AN OPINION POST
I’ve seen the term ‘Cancer Olympics’ many times on my social media travels, it’s been used in several contexts. For example, Dr Robin McGee uses it to describe her ordeal with late stage bowel cancer and judging by the cover of her book, the analogy is the hurdles she had to jump to get the right treatment (many of you will relate to that).
Another example I see is the race to claim a cancer is somehow ‘worse’ than other cancers, i.e. ‘my cancer is far worse than yours’. Ironically, although some cancers are almost certainly worse than others (for example in prognostic terms), it seems like a race to the bottom as patients fight for the ‘top’ spot. It works both ways as some people perceive they have had or are having a better cancer experience than others, and that can often lead to a sense of guilt, i.e. ‘your cancer is much worse than mine, I shouldn’t really complain too much’.

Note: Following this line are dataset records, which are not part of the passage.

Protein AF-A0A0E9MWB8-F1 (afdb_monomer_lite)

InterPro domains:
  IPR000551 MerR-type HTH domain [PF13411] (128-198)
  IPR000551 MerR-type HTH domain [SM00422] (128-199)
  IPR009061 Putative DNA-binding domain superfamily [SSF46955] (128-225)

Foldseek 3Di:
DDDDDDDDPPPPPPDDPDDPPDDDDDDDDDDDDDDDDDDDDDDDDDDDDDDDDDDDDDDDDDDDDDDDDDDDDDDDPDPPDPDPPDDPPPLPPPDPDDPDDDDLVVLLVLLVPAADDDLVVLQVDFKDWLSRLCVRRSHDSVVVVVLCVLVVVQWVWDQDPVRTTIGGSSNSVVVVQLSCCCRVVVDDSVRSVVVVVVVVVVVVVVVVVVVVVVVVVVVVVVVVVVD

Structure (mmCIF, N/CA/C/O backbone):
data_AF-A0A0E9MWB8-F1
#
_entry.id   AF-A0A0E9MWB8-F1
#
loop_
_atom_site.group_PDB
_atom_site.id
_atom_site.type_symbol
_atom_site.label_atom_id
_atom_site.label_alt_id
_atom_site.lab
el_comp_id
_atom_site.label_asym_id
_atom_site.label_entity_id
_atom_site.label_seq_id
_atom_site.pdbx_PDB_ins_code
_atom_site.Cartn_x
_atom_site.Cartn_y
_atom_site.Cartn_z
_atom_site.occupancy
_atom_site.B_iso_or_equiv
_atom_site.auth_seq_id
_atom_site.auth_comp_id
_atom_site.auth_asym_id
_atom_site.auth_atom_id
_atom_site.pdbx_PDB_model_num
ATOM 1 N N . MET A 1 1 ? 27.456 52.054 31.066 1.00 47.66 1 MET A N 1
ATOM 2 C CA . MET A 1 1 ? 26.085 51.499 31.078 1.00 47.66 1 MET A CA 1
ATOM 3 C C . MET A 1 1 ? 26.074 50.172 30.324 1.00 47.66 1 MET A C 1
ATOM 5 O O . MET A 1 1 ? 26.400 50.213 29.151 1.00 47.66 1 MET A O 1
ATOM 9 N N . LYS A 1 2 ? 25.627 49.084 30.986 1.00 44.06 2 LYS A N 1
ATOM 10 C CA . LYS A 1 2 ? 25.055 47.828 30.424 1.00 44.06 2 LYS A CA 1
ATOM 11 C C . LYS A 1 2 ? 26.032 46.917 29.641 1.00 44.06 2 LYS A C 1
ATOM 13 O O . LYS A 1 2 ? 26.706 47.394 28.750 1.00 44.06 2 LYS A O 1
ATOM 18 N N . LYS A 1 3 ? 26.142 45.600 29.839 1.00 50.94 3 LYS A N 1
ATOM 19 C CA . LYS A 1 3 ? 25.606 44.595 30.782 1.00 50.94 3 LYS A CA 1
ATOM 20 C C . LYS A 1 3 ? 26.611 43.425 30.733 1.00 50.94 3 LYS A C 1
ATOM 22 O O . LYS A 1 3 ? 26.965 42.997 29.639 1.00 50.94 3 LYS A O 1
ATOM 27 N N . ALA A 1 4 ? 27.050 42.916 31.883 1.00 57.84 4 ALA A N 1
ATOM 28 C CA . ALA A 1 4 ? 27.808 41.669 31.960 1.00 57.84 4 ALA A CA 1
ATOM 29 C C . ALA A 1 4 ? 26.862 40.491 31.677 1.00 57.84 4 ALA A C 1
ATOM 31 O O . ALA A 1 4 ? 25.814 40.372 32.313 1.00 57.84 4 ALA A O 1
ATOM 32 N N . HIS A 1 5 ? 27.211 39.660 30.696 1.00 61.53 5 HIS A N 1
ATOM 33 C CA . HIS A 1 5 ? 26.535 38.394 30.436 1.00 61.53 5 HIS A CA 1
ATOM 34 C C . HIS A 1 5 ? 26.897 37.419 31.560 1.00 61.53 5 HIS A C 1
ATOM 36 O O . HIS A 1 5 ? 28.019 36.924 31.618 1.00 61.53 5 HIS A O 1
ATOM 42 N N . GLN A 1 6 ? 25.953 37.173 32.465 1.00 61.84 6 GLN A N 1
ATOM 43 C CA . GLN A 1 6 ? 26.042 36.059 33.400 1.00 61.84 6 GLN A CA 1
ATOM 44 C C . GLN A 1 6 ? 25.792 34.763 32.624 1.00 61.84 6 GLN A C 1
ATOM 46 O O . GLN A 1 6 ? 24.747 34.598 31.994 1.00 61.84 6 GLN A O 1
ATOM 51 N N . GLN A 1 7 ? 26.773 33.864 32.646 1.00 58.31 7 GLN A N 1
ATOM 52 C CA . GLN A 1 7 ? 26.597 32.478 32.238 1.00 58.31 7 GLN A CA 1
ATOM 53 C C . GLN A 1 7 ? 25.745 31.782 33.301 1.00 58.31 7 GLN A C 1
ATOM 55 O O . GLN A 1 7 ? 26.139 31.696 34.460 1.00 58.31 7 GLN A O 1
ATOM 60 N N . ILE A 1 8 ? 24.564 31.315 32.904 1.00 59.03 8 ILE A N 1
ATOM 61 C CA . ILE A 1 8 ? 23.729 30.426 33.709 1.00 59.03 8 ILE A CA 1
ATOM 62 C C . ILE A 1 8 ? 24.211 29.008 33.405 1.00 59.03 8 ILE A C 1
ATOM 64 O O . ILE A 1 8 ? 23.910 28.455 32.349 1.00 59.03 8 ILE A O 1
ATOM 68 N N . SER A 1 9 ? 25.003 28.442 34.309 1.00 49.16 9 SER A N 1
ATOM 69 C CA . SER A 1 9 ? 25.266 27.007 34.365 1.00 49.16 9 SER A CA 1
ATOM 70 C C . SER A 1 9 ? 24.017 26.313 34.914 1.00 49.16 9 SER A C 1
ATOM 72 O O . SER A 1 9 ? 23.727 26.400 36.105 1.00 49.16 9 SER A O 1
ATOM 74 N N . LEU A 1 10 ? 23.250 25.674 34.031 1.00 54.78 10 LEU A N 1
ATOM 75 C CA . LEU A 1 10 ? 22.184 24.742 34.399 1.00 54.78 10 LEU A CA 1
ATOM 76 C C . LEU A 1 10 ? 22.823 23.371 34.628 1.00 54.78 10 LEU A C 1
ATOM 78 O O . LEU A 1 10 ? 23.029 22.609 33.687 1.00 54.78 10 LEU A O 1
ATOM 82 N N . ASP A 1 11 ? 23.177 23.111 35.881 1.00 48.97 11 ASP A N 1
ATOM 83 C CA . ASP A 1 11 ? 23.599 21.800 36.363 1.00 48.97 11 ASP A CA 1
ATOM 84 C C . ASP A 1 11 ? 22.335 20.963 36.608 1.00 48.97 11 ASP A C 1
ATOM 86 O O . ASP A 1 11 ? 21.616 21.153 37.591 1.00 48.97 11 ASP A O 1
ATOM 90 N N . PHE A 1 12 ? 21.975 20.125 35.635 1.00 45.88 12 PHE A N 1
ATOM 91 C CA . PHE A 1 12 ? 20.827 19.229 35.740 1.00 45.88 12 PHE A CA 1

It can be normal to experience these emotions, and with such wide and varying cancer experiences, different personal circumstances, even (say) the worst stages and grades cannot always be used to justify the ‘gold medal’ position in this ironic version of cancer Olympics. Take my Neuroendocrine Cancer for example, I have the highest stage but an intermediate grade, so my sub type is not particularly aggressive in comparison with other cancers or even other sub-types of my own cancer. However, in many ways it’s a deceiving and silent disease and very often people are not diagnosed until a late stage where the disease becomes incurable. Prognostics for many sub-types are good but living with the disease has many consequences. This sounds like a bad deal and for some it can be. But don’t tell me I have a ‘good’ cancer. Neuroendocrine Cancer does have aggressive types with significantly different prognostic outcomes than the more common and less aggressive variants.
So let’s turn my personal cancer Olympics analogy round the other way. Let’s say you have a very aggressive cancer with terrible and frightening prognostic statistics. I would certainly not criticise anyone or accuse them of deliberately playing a cancer Olympics ‘game’ for suggesting they wished they had another cancer in this scenario.

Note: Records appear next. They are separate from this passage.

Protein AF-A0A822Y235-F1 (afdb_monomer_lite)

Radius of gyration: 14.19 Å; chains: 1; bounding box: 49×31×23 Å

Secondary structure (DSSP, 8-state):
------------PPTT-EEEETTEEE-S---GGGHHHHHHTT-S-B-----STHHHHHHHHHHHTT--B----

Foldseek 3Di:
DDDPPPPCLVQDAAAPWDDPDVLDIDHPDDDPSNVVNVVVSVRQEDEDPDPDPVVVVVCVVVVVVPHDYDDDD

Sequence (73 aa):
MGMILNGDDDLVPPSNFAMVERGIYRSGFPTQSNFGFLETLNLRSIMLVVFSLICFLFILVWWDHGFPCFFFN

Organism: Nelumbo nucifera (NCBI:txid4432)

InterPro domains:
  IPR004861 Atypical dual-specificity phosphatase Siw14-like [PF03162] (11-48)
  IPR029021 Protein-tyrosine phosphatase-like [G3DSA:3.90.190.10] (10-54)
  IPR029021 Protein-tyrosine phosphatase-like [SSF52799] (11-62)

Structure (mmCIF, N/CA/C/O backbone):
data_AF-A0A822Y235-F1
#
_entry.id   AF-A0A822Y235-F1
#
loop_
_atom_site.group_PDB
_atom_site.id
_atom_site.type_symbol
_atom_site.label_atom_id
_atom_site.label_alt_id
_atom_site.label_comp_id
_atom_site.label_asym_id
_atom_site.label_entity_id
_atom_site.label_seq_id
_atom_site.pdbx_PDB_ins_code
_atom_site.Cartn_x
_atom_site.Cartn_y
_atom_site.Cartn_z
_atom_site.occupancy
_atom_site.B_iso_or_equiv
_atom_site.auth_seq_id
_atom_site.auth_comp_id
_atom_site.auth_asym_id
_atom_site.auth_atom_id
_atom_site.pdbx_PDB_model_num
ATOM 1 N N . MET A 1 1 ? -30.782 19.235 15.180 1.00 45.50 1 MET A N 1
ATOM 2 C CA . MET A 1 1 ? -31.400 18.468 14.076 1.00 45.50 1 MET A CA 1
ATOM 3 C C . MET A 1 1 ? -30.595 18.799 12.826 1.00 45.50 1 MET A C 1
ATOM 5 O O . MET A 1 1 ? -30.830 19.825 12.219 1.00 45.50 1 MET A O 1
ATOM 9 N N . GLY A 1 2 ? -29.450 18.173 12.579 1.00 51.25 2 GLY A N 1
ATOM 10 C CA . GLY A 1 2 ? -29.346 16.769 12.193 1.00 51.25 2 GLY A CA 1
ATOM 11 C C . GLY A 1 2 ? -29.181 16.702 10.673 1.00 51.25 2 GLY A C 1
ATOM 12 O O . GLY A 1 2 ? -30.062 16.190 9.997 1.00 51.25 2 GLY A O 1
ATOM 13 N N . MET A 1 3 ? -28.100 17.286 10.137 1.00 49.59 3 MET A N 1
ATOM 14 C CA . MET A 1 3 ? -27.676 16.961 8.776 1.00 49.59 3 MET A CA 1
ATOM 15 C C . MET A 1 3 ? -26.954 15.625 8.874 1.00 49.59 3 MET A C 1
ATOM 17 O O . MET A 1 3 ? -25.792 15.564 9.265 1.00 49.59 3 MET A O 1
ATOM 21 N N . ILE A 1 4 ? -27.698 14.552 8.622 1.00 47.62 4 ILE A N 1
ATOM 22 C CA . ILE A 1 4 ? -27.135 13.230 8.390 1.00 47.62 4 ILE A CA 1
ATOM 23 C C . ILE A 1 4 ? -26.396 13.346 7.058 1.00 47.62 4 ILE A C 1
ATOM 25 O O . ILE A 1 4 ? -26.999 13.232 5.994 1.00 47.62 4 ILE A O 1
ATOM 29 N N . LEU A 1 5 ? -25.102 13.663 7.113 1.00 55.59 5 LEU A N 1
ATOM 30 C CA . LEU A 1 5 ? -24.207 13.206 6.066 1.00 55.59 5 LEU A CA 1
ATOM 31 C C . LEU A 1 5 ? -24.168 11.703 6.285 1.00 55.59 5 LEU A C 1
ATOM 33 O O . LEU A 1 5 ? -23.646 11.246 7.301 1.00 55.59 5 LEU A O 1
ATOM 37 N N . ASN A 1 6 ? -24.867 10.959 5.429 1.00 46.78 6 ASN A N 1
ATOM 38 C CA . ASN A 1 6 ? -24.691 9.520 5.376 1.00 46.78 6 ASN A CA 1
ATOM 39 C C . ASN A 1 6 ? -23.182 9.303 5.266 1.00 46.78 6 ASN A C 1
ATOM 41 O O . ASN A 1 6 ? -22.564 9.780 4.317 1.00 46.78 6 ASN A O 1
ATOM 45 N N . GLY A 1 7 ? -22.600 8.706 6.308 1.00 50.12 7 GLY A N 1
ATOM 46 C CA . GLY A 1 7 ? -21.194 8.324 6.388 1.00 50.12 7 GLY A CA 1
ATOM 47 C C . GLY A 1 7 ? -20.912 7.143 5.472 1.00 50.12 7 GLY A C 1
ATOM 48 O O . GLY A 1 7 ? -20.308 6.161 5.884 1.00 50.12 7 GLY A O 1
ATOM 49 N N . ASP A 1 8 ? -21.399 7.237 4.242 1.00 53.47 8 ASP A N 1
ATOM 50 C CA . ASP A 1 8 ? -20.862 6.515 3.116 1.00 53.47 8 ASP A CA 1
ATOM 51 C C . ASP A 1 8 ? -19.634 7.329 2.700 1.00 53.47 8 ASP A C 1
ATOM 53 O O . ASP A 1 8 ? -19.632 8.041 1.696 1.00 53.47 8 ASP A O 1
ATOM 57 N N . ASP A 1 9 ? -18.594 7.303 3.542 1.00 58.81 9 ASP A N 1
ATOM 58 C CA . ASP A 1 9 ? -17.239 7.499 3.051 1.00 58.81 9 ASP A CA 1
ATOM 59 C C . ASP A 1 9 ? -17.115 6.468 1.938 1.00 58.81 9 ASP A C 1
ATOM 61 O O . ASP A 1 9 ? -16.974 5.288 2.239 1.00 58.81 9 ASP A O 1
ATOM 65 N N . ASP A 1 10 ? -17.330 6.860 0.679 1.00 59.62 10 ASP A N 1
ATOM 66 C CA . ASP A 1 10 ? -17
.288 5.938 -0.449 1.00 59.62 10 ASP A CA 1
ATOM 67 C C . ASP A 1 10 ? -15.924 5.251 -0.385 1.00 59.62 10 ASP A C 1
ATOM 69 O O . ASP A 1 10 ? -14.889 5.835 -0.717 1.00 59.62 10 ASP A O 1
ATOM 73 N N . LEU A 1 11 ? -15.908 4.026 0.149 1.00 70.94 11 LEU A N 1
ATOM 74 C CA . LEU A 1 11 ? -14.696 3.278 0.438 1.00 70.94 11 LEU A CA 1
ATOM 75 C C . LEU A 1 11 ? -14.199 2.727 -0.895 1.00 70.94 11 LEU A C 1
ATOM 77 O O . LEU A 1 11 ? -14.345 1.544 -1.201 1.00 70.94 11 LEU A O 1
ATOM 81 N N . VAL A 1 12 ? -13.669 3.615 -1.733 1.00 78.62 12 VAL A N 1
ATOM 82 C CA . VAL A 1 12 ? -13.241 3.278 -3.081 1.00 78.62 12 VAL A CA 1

I want to focus an example on Pancreatic Cancer, an awful cancer with awful prognostic outcomes. Using UK statistics, less than 7% of patients survive 5 years, it has the worst survival rate of all 22 common cancers. The headline and key awareness and campaigning message is that these prognostics have not changed much in 40 years. There are similar statistics in many countries. Pancreatic Cancer organisations worldwide are therefore campaigning robustly for more resources and funding to tackle and improve these statistics through more research and clinical trials. They are also doing what they can with their own prevention and early diagnosis campaigns with limited funding. With this particular disease, given the survival statistics, awareness is vital and it can save lives, one of the reasons I regularly publish Pancreatic Cancer symptoms.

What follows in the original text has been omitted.